== MATERIAL PROVIDED

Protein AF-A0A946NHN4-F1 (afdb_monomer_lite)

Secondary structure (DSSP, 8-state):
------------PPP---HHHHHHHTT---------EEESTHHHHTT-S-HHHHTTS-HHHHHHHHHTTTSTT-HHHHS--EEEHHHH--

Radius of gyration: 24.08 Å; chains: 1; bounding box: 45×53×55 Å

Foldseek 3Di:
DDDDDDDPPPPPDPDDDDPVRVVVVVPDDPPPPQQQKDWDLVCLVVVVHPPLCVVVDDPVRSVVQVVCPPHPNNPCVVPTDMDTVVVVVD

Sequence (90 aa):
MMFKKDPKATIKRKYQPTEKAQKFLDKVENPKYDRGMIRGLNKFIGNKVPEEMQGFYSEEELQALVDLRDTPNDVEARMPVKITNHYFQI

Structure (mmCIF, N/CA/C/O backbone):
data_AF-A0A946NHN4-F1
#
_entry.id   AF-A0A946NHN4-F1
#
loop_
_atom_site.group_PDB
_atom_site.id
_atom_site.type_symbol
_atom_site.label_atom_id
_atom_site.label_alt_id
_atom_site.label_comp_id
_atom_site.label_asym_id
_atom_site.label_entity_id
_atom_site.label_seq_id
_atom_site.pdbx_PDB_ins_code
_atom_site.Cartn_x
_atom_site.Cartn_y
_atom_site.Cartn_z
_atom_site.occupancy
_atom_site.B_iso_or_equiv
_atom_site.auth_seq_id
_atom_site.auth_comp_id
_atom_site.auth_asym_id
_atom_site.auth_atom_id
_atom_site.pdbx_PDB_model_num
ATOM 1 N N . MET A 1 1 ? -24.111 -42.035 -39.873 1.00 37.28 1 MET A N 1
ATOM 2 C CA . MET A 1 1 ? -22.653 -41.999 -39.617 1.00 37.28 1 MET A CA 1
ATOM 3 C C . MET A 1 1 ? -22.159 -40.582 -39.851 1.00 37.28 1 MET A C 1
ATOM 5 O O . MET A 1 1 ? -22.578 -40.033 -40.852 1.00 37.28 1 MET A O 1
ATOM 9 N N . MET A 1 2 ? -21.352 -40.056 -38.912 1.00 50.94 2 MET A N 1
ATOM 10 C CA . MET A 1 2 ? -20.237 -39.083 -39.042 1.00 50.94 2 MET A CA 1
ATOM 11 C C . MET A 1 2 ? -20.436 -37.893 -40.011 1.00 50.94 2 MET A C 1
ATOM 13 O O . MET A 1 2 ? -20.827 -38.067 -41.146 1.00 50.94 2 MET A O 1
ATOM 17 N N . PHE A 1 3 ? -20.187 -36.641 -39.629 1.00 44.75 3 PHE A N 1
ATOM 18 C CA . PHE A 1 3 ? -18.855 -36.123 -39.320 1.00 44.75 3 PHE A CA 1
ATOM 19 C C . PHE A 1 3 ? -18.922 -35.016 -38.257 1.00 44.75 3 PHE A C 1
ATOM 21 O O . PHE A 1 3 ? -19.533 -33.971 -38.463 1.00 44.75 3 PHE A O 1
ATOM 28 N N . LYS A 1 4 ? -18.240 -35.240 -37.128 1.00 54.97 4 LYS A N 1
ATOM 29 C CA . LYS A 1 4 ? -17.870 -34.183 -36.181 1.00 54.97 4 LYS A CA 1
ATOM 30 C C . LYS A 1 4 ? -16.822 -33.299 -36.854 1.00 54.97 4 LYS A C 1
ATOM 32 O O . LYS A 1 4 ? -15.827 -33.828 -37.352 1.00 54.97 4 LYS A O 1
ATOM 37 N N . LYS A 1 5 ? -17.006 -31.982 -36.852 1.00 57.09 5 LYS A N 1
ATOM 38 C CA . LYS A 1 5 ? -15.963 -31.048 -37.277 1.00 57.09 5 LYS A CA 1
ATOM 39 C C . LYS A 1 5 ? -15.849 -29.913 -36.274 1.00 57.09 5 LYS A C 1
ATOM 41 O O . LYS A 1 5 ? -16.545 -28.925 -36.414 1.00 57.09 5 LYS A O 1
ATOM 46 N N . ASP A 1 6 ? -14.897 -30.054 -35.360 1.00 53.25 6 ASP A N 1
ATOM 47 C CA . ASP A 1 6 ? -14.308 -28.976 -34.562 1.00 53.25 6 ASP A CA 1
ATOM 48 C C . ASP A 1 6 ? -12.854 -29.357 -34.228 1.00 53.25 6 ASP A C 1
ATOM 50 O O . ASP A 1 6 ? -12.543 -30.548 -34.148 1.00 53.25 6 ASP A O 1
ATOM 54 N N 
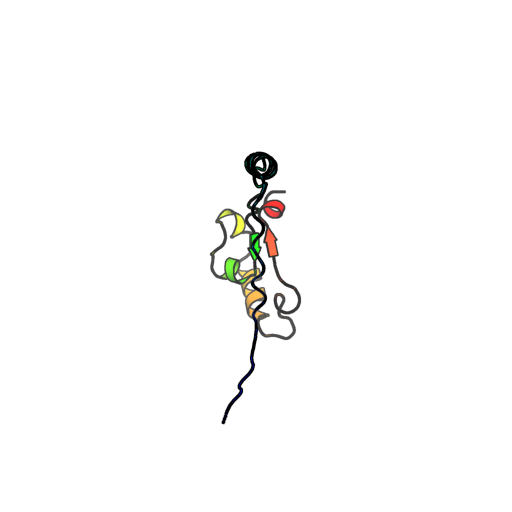. PRO A 1 7 ? -11.958 -28.410 -33.912 1.00 53.62 7 PRO A N 1
ATOM 55 C CA . PRO A 1 7 ? -11.654 -27.163 -34.606 1.00 53.62 7 PRO A CA 1
ATOM 56 C C . PRO A 1 7 ? -10.163 -27.171 -35.021 1.00 53.62 7 PRO A C 1
ATOM 58 O O . PRO A 1 7 ? -9.300 -27.671 -34.300 1.00 53.62 7 PRO A O 1
ATOM 61 N N . LYS A 1 8 ? -9.791 -26.599 -36.175 1.00 53.75 8 LYS A N 1
ATOM 62 C CA . LYS A 1 8 ? -8.360 -26.383 -36.466 1.00 53.75 8 LYS A CA 1
ATOM 63 C C . LYS A 1 8 ? -7.861 -25.231 -35.594 1.00 53.75 8 LYS A C 1
ATOM 65 O O . LYS A 1 8 ? -7.974 -24.074 -35.982 1.00 53.75 8 LYS A O 1
ATOM 70 N N . ALA A 1 9 ? -7.325 -25.550 -34.418 1.00 52.50 9 ALA A N 1
ATOM 71 C CA . ALA A 1 9 ? -6.576 -24.604 -33.604 1.00 52.50 9 ALA A CA 1
ATOM 72 C C . ALA A 1 9 ? -5.438 -24.012 -34.453 1.00 52.50 9 ALA A C 1
ATOM 74 O O . ALA A 1 9 ? -4.513 -24.713 -34.863 1.00 52.50 9 ALA A O 1
ATOM 75 N N . THR A 1 10 ? -5.516 -22.719 -34.756 1.00 60.75 10 THR A N 1
ATOM 76 C CA . THR A 1 10 ? -4.421 -21.957 -35.359 1.00 60.75 10 THR A CA 1
ATOM 77 C C . THR A 1 10 ? -3.238 -21.965 -34.400 1.00 60.75 10 THR A C 1
ATOM 79 O O . THR A 1 10 ? -3.203 -21.207 -33.430 1.00 60.75 10 THR A O 1
ATOM 82 N N . ILE A 1 11 ? -2.262 -22.832 -34.666 1.00 65.19 11 ILE A N 1
ATOM 83 C CA . ILE A 1 11 ? -0.979 -22.845 -33.969 1.00 65.19 11 ILE A CA 1
ATOM 84 C C . ILE A 1 11 ? -0.274 -21.530 -34.322 1.00 65.19 11 ILE A C 1
ATOM 86 O O . ILE A 1 11 ? 0.342 -21.407 -35.381 1.00 65.19 11 ILE A O 1
ATOM 90 N N . LYS A 1 12 ? -0.393 -20.515 -33.457 1.00 61.34 12 LYS A N 1
ATOM 91 C CA . LYS A 1 12 ? 0.415 -19.295 -33.555 1.00 61.34 12 LYS A CA 1
ATOM 92 C C . LYS A 1 12 ? 1.875 -19.718 -33.398 1.00 61.34 12 LYS A C 1
ATOM 94 O O . LYS A 1 12 ? 2.300 -20.068 -32.297 1.00 61.34 12 LYS A O 1
ATOM 99 N N . ARG A 1 13 ? 2.635 -19.737 -34.497 1.00 66.94 13 ARG A N 1
ATOM 100 C CA . ARG A 1 13 ? 4.083 -19.973 -34.445 1.00 66.94 13 ARG A CA 1
ATOM 101 C C . ARG A 1 13 ? 4.686 -18.878 -33.569 1.00 66.94 13 ARG A C 1
ATOM 103 O O . ARG A 1 13 ? 4.560 -17.699 -33.892 1.00 66.94 13 ARG A O 1
ATOM 110 N N . LYS A 1 14 ? 5.271 -19.262 -32.431 1.00 70.31 14 LYS A N 1
ATOM 111 C CA . LYS A 1 14 ? 5.971 -18.318 -31.556 1.00 70.31 14 LYS A CA 1
ATOM 112 C C . LYS A 1 14 ? 7.130 -17.724 -32.355 1.00 70.31 14 LYS A C 1
ATOM 114 O O . LYS A 1 14 ? 7.892 -18.467 -32.970 1.00 70.31 14 LYS A O 1
ATOM 119 N N . TYR A 1 15 ? 7.203 -16.399 -32.394 1.00 78.31 1
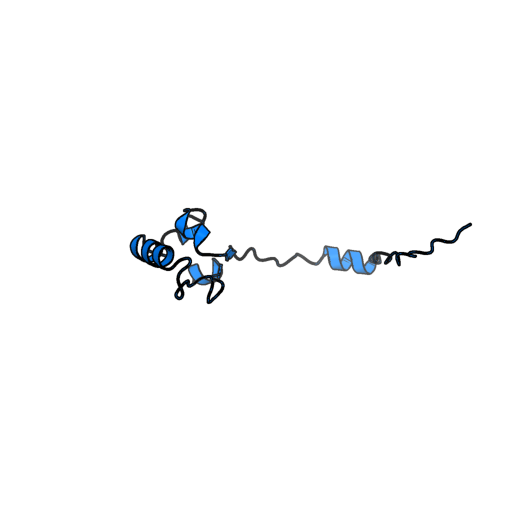5 TYR A N 1
ATOM 120 C CA . TYR A 1 15 ? 8.279 -15.691 -33.075 1.00 78.31 15 TYR A CA 1
ATOM 121 C C . TYR A 1 15 ? 9.627 -16.078 -32.455 1.00 78.31 15 TYR A C 1
ATOM 123 O O . TYR A 1 15 ? 9.752 -16.083 -31.230 1.00 78.31 15 TYR A O 1
ATOM 131 N N . GLN A 1 16 ? 10.604 -16.401 -33.304 1.00 80.62 16 GLN A N 1
ATOM 132 C CA . GLN A 1 16 ? 11.986 -16.649 -32.903 1.00 80.62 16 GLN A CA 1
ATOM 133 C C . GLN A 1 16 ? 12.844 -15.457 -33.343 1.00 80.62 16 GLN A C 1
ATOM 135 O O . GLN A 1 16 ? 12.812 -15.114 -34.529 1.00 80.62 16 GLN A O 1
ATOM 140 N N . PRO A 1 17 ? 13.577 -14.800 -32.427 1.00 81.88 17 PRO A N 1
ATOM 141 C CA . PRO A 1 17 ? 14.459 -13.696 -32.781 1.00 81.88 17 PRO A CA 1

====

Restate the data verbatim through the "ATOM 13 O O" line.

- **RESPONSE TO THIS EXERCISE**
Protein AF-A0A946NHN4-F1 (afdb_monomer_lite)

Secondary structure (DSSP, 8-state):
------------PPP---HHHHHHHTT---------EEESTHHHHTT-S-HHHHTTS-HHHHHHHHHTTTSTT-HHHHS--EEEHHHH--

Radius of gyration: 24.08 Å; chains: 1; bounding box: 45×53×55 Å

Foldseek 3Di:
DDDDDDDPPPPPDPDDDDPVRVVVVVPDDPPPPQQQKDWDLVCLVVVVHPPLCVVVDDPVRSVVQVVCPPHPNNPCVVPTDMDTVVVVVD

Sequence (90 aa):
MMFKKDPKATIKRKYQPTEKAQKFLDKVENPKYDRGMIRGLNKFIGNKVPEEMQGFYSEEELQALVDLRDTPNDVEARMPVKITNHYFQI

Structure (mmCIF, N/CA/C/O backbone):
data_AF-A0A946NHN4-F1
#
_entry.id   AF-A0A946NHN4-F1
#
loop_
_atom_site.group_PDB
_atom_site.id
_atom_site.type_symbol
_atom_site.label_atom_id
_atom_site.label_alt_id
_atom_site.label_comp_id
_atom_site.label_asym_id
_atom_site.label_entity_id
_atom_site.label_seq_id
_atom_site.pdbx_PDB_ins_code
_atom_site.Cartn_x
_atom_site.Cartn_y
_atom_site.Cartn_z
_atom_site.occupancy
_atom_site.B_iso_or_equiv
_atom_site.auth_seq_id
_atom_site.auth_comp_id
_atom_site.auth_asym_id
_atom_site.auth_atom_id
_atom_site.pdbx_PDB_model_num
ATOM 1 N N . MET A 1 1 ? -24.111 -42.035 -39.873 1.00 37.28 1 MET A N 1
ATOM 2 C CA . MET A 1 1 ? -22.653 -41.999 -39.617 1.00 37.28 1 MET A CA 1
ATOM 3 C C . MET A 1 1 ? -22.159 -40.582 -39.851 1.00 37.28 1 MET A C 1
ATOM 5 O O . MET A 1 1 ? -22.578 -40.033 -40.852 1.00 37.28 1 MET A O 1
ATOM 9 N N . MET A 1 2 ? -21.352 -40.056 -38.912 1.00 50.94 2 MET A N 1
ATOM 10 C CA . MET A 1 2 ? -20.237 -39.083 -39.042 1.00 50.94 2 MET A CA 1
ATOM 11 C C . MET A 1 2 ? -20.436 -37.893 -40.011 1.00 50.94 2 MET A C 1
ATOM 13 O O . MET A 1 2 ? -20.827 -38.067 -41.146 1.00 50.94 2 MET A O 1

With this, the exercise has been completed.